I must admit that I am rather confused.  Who "allocates" the SETA code ... or perhaps it is better to ask ... is this code officially registered against a business?  Can you change the SETA code without going through official channels, or is it merely for statistical purposes.

I have looked at our CK documents and don't see it listed anywhere there, and can't find any registration of SDL so can't link any SIC codes to that.

Furthermore Pastel Payroll has an extensive list of SIC codes, but not as extensive as the tool at stats SA.  So I can't get an exact match.

Still more confusing is the fact that you can give individuals in the company different SIC codes.

----------


## Dave A

> Furthermore Pastel Payroll has an extensive list of SIC codes, but not as extensive as the tool at stats SA.  So I can't get an exact match.


I'm finding the same problem with the Intercode software I'm currently setting up - hence my current scratch around the SIC code issue.

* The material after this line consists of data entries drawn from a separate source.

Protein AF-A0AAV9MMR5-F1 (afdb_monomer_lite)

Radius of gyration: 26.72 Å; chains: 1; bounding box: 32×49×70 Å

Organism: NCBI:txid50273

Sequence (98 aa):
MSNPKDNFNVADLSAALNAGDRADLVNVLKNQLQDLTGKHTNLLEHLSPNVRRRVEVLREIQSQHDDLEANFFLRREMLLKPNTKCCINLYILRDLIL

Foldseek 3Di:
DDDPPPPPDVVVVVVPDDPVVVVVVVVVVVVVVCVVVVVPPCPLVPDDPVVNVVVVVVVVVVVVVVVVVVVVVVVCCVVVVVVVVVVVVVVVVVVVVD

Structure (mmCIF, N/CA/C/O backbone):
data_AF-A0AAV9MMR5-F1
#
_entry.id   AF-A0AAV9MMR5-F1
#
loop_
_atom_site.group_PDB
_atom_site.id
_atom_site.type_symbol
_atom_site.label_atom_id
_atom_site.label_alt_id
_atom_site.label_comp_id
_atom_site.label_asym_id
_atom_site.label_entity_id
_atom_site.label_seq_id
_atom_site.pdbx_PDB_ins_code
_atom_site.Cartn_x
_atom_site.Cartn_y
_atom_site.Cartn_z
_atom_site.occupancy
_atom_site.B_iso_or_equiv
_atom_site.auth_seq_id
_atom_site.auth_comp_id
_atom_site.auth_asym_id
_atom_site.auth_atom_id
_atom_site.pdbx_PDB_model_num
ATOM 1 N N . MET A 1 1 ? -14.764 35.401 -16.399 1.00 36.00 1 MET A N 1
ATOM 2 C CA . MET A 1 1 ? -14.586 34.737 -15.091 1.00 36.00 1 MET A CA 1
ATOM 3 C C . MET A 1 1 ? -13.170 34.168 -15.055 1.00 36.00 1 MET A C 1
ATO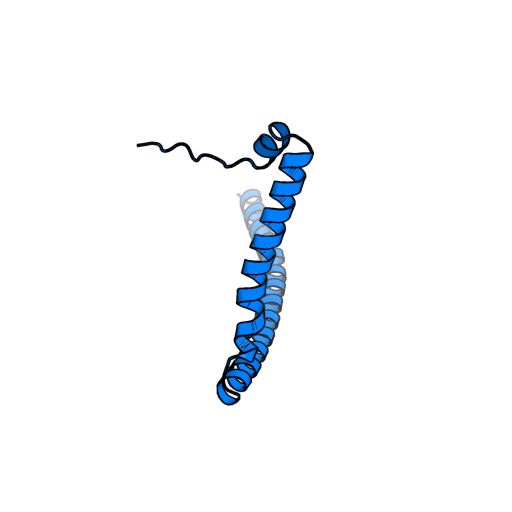M 5 O O . MET A 1 1 ? -12.949 33.127 -15.655 1.00 36.00 1 MET A O 1
ATOM 9 N N . SER A 1 2 ? -12.202 34.872 -14.465 1.00 41.16 2 SER A N 1
ATOM 10 C CA . SER A 1 2 ? -10.845 34.346 -14.249 1.00 41.16 2 SER A CA 1
ATOM 11 C C . SER A 1 2 ? -10.557 34.477 -12.763 1.00 41.16 2 SER A C 1
ATOM 13 O O . SER A 1 2 ? -10.475 35.594 -12.259 1.00 41.16 2 SER A O 1
ATOM 15 N N . ASN A 1 3 ? -10.531 33.349 -12.058 1.00 43.38 3 ASN A N 1
ATOM 16 C CA . ASN A 1 3 ? -10.221 33.315 -10.636 1.00 43.38 3 ASN A CA 1
ATOM 17 C C . ASN A 1 3 ? -8.690 33.249 -10.513 1.00 43.38 3 ASN A C 1
ATOM 19 O O . ASN A 1 3 ? -8.110 32.293 -11.044 1.00 43.38 3 ASN A O 1
ATOM 23 N N . PRO A 1 4 ? -8.015 34.221 -9.877 1.00 46.62 4 PRO A N 1
ATOM 24 C CA . PRO A 1 4 ? -6.610 34.056 -9.564 1.00 46.62 4 PRO A CA 1
ATOM 25 C C . PRO A 1 4 ? -6.502 32.874 -8.603 1.00 46.62 4 PRO A C 1
ATOM 27 O O . PRO A 1 4 ? -7.092 32.861 -7.528 1.00 46.62 4 PRO A O 1
ATOM 30 N N . LYS A 1 5 ? -5.799 31.828 -9.040 1.00 52.09 5 LYS A N 1
ATOM 31 C CA . LYS A 1 5 ? -5.317 30.781 -8.146 1.00 52.09 5 LYS A CA 1
ATOM 32 C C . LYS A 1 5 ? -4.369 31.467 -7.172 1.00 52.09 5 LYS A C 1
ATOM 34 O O . LYS A 1 5 ? -3.226 31.739 -7.533 1.00 52.09 5 LYS A O 1
ATOM 39 N N . ASP A 1 6 ? -4.864 31.748 -5.973 1.00 49.78 6 ASP A N 1
ATOM 40 C CA . ASP A 1 6 ? -4.044 32.072 -4.816 1.00 49.78 6 ASP A CA 1
ATOM 41 C C . ASP A 1 6 ? -3.130 30.876 -4.564 1.00 49.78 6 ASP A C 1
ATOM 43 O O . ASP A 1 6 ? -3.497 29.859 -3.971 1.00 49.78 6 ASP A O 1
ATOM 47 N N . ASN A 1 7 ? -1.939 30.961 -5.143 1.00 52.19 7 ASN A N 1
ATOM 48 C CA . ASN A 1 7 ? -0.885 29.992 -4.967 1.00 52.19 7 ASN A CA 1
ATOM 49 C C . ASN A 1 7 ? -0.368 30.212 -3.543 1.00 52.19 7 ASN A C 1
ATOM 51 O O . ASN A 1 7 ? 0.430 31.116 -3.311 1.00 52.19 7 ASN A O 1
ATOM 55 N N . PHE A 1 8 ? -0.907 29.460 -2.581 1.00 52.06 8 PHE A N 1
ATOM 56 C CA . PHE A 1 8 ? -0.572 29.584 -1.164 1.00 52.06 8 PHE A CA 1
ATOM 57 C C . PHE A 1 8 ? 0.916 29.260 -0.957 1.00 52.06 8 PHE A C 1
ATOM 59 O O . PHE A 1 8 ? 1.315 28.104 -0.819 1.00 52.06 8 PHE A O 1
ATOM 66 N N . ASN A 1 9 ? 1.755 30.293 -1.018 1.00 56.06 9 ASN A N 1
ATOM 67 C CA . ASN A 1 9 ? 3.197 30.178 -0.913 1.00 56.06 9 ASN A CA 1
ATOM 68 C C . ASN A 1 9 ? 3.602 30.179 0.565 1.00 56.06 9 ASN A C 1
ATOM 70 O O . ASN A 1 9 ? 3.712 31.225 1.203 1.00 56.06 9 ASN A O 1
ATOM 74 N N . VAL A 1 10 ? 3.847 28.988 1.110 1.00 57.28 10 VAL A N 1
ATOM 75 C CA . VAL A 1 10 ? 4.283 28.785 2.504 1.00 57.28 10 VAL A CA 1
ATOM 76 C C . VAL A 1 10 ? 5.595 29.531 2.810 1.00 57.28 10 VAL A C 1
ATOM 78 O O . VAL A 1 10 ? 5.847 29.896 3.960 1.00 57.28 10 VAL A O 1
ATOM 81 N N . ALA A 1 11 ? 6.418 29.816 1.792 1.00 60.53 11 ALA A N 1
ATOM 82 C CA . ALA A 1 11 ? 7.664 30.557 1.965 1.00 60.53 11 ALA A CA 1
ATOM 83 C C . ALA A 1 11 ? 7.432 32.023 2.380 1.00 60.53 11 ALA A C 1
ATOM 85 O O . ALA A 1 11 ? 8.153 32.513 3.253 1.00 60.53 11 ALA A O 1
ATOM 86 N N . ASP A 1 12 ? 6.397 32.684 1.847 1.00 60.00 12 ASP A N 1
ATOM 87 C CA . ASP A 1 12 ? 6.073 34.084 2.173 1.00 60.00 12 ASP A CA 1
ATOM 88 C C . ASP A 1 12 ? 5.520 34.227 3.599 1.00 60.00 12 ASP A C 1
ATOM 90 O O . ASP A 1 12 ? 5.821 35.194 4.299 1.00 60.00 12 ASP A O 1
ATOM 94 N N . LEU A 1 13 ? 4.795 33.212 4.082 1.00 58.97 13 LEU A N 1
ATOM 95 C CA . LEU A 1 13 ? 4.322 33.154 5.467 1.00 58.97 13 LEU A CA 1
ATOM 96 C C . LEU A 1 13 ? 5.482 33.001 6.456 1.00 58.97 13 LEU A C 1
ATOM 98 O O . LEU A 1 13 ? 5.454 33.577 7.540 1.00 58.97 13 LEU A O 1
ATOM 102 N N . SER A 1 14 ? 6.532 32.264 6.076 1.00 59.94 14 SER A N 1
ATOM 103 C CA . SER A 1 14 ? 7.717 32.135 6.918 1.00 59.94 14 SER A CA 1
ATOM 104 C C . SER A 1 14 ? 8.378 33.503 7.113 1.00 59.94 14 SER A C 1
ATOM 106 O O . SER A 1 14 ? 8.559 33.924 8.251 1.00 59.94 14 SER A O 1
ATOM 108 N N . ALA A 1 15 ? 8.648 34.252 6.038 1.00 63.03 15 ALA A N 1
ATOM 109 C CA . ALA A 1 15 ? 9.322 35.551 6.091 1.00 63.03 15 ALA A CA 1
ATOM 110 C C . ALA A 1 15 ? 8.586 36.601 6.949 1.00 63.03 15 ALA A C 1
ATOM 112 O O . ALA A 1 15 ? 9.245 37.435 7.565 1.00 63.03 15 ALA A O 1
ATOM 113 N N . ALA A 1 16 ? 7.254 36.521 7.032 1.00 60.94 16 ALA A N 1
ATOM 114 C CA . ALA A 1 16 ? 6.413 37.436 7.806 1.00 60.94 16 ALA A CA 1
ATOM 115 C C . ALA A 1 16 ? 6.341 37.131 9.318 1.00 60.94 16 ALA A C 1
ATOM 117 O O . ALA A 1 16 ? 5.953 38.005 10.092 1.00 60.94 16 ALA A O 1
ATOM 118 N N . LEU A 1 17 ? 6.701 35.918 9.753 1.00 64.12 17 LEU A N 1
ATOM 119 C CA . LEU A 1 17 ? 6.539 35.466 11.140 1.00 64.12 17 LEU A CA 1
ATOM 120 C C . LEU A 1 17 ? 7.863 35.508 11.920 1.00 64.12 17 LEU A C 1
ATOM 122 O O . LEU A 1 17 ? 8.914 35.086 11.419 1.00 64.12 17 LEU A O 1
ATOM 126 N N . ASN A 1 18 ? 7.805 35.984 13.169 1.00 69.81 18 ASN A N 1
ATOM 127 C CA . ASN A 1 18 ? 8.948 35.993 14.085 1.00 69.81 18 ASN A CA 1
ATOM 128 C C . ASN A 1 18 ? 9.315 34.555 14.532 1.00 69.81 18 ASN A C 1
ATOM 130 O O . ASN A 1 18 ? 8.575 33.600 14.298 1.00 69.81 18 ASN A O 1
ATOM 134 N N . ALA A 1 19 ? 10.483 34.370 15.156 1.00 67.12 19 ALA A N 1
ATOM 135 C CA . ALA A 1 19 ? 10.977 33.033 15.510 1.00 67.12 19 ALA A CA 1
ATOM 136 C C . ALA A 1 19 ? 10.062 32.262 16.489 1.00 67.12 19 ALA A C 1
ATOM 138 O O . ALA A 1 19 ? 10.012 31.035 16.411 1.00 67.12 19 ALA A O 1
ATOM 139 N N . GLY A 1 20 ? 9.334 32.964 17.367 1.00 70.19 20 GLY A N 1
ATOM 140 C CA . GLY A 1 20 ? 8.362 32.363 18.287 1.00 70.19 20 GLY A CA 1
ATOM 141 C C . GLY A 1 20 ? 7.118 31.867 17.553 1.00 70.19 20 GLY A C 1
ATOM 142 O O . GLY A 1 20 ? 6.787 30.688 17.631 1.00 70.19 20 GLY A O 1
ATOM 143 N N . ASP A 1 21 ? 6.527 32.721 16.719 1.00 74.75 21 ASP A N 1
ATOM 144 C CA . ASP A 1 21 ? 5.329 32.403 15.936 1.00 74.75 21 ASP A CA 1
ATOM 145 C C . ASP A 1 21 ? 5.589 31.275 14.923 1.00 74.75 21 ASP A C 1
ATOM 147 O O . ASP A 1 21 ? 4.714 30.456 14.635 1.00 74.75 21 ASP A O 1
ATOM 151 N N . ARG A 1 22 ? 6.819 31.182 14.397 1.00 76.62 22 ARG A N 1
ATOM 152 C CA . ARG A 1 22 ? 7.251 30.052 13.560 1.00 76.62 22 ARG A CA 1
ATOM 153 C C . ARG A 1 22 ? 7.326 28.748 14.350 1.00 76.62 22 ARG A C 1
ATOM 155 O O . ARG A 1 22 ? 6.930 27.711 13.822 1.00 76.62 22 ARG A O 1
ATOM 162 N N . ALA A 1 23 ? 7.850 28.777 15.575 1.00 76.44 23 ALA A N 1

What I do know (from the time I was actively involved with AgriSETA) is the SIC codes are (or were) being made more granular and has been added to in a fairly big way over the past 5 years or so. What I don't know with absolute certainty right now is who is in charge of generating them (just who is the authority here?).

I also suspect issues with matching them up across different sources, although I haven't got to closely interrogating that aspect as yet.

When it comes to the limitations of software in this regard, I expect our next step would be to give the software developers feedback on the issue.

----------


## Christel

Hello,
I've just returned from a PAYE update course and can report that the SIC codes they are referring to w.r.t. ETI is called the SIC7 codes, and I found it on the SARS website.  It is NOT the same as the SDL/SETA SIC codes.  

I found a list in the document called:  SARS_PAYE_BRS - PAYE Employer Reconciliation_(Including the ETI Requirements)_v12 1 3.doc   - Appendix E (From page 68 onwards).

----------


## Dave A

Well, the good news is the Stats SA tool I linked to earlier are also the SIC7 codes, and the results do tie up with the SARS document Christel referred to above.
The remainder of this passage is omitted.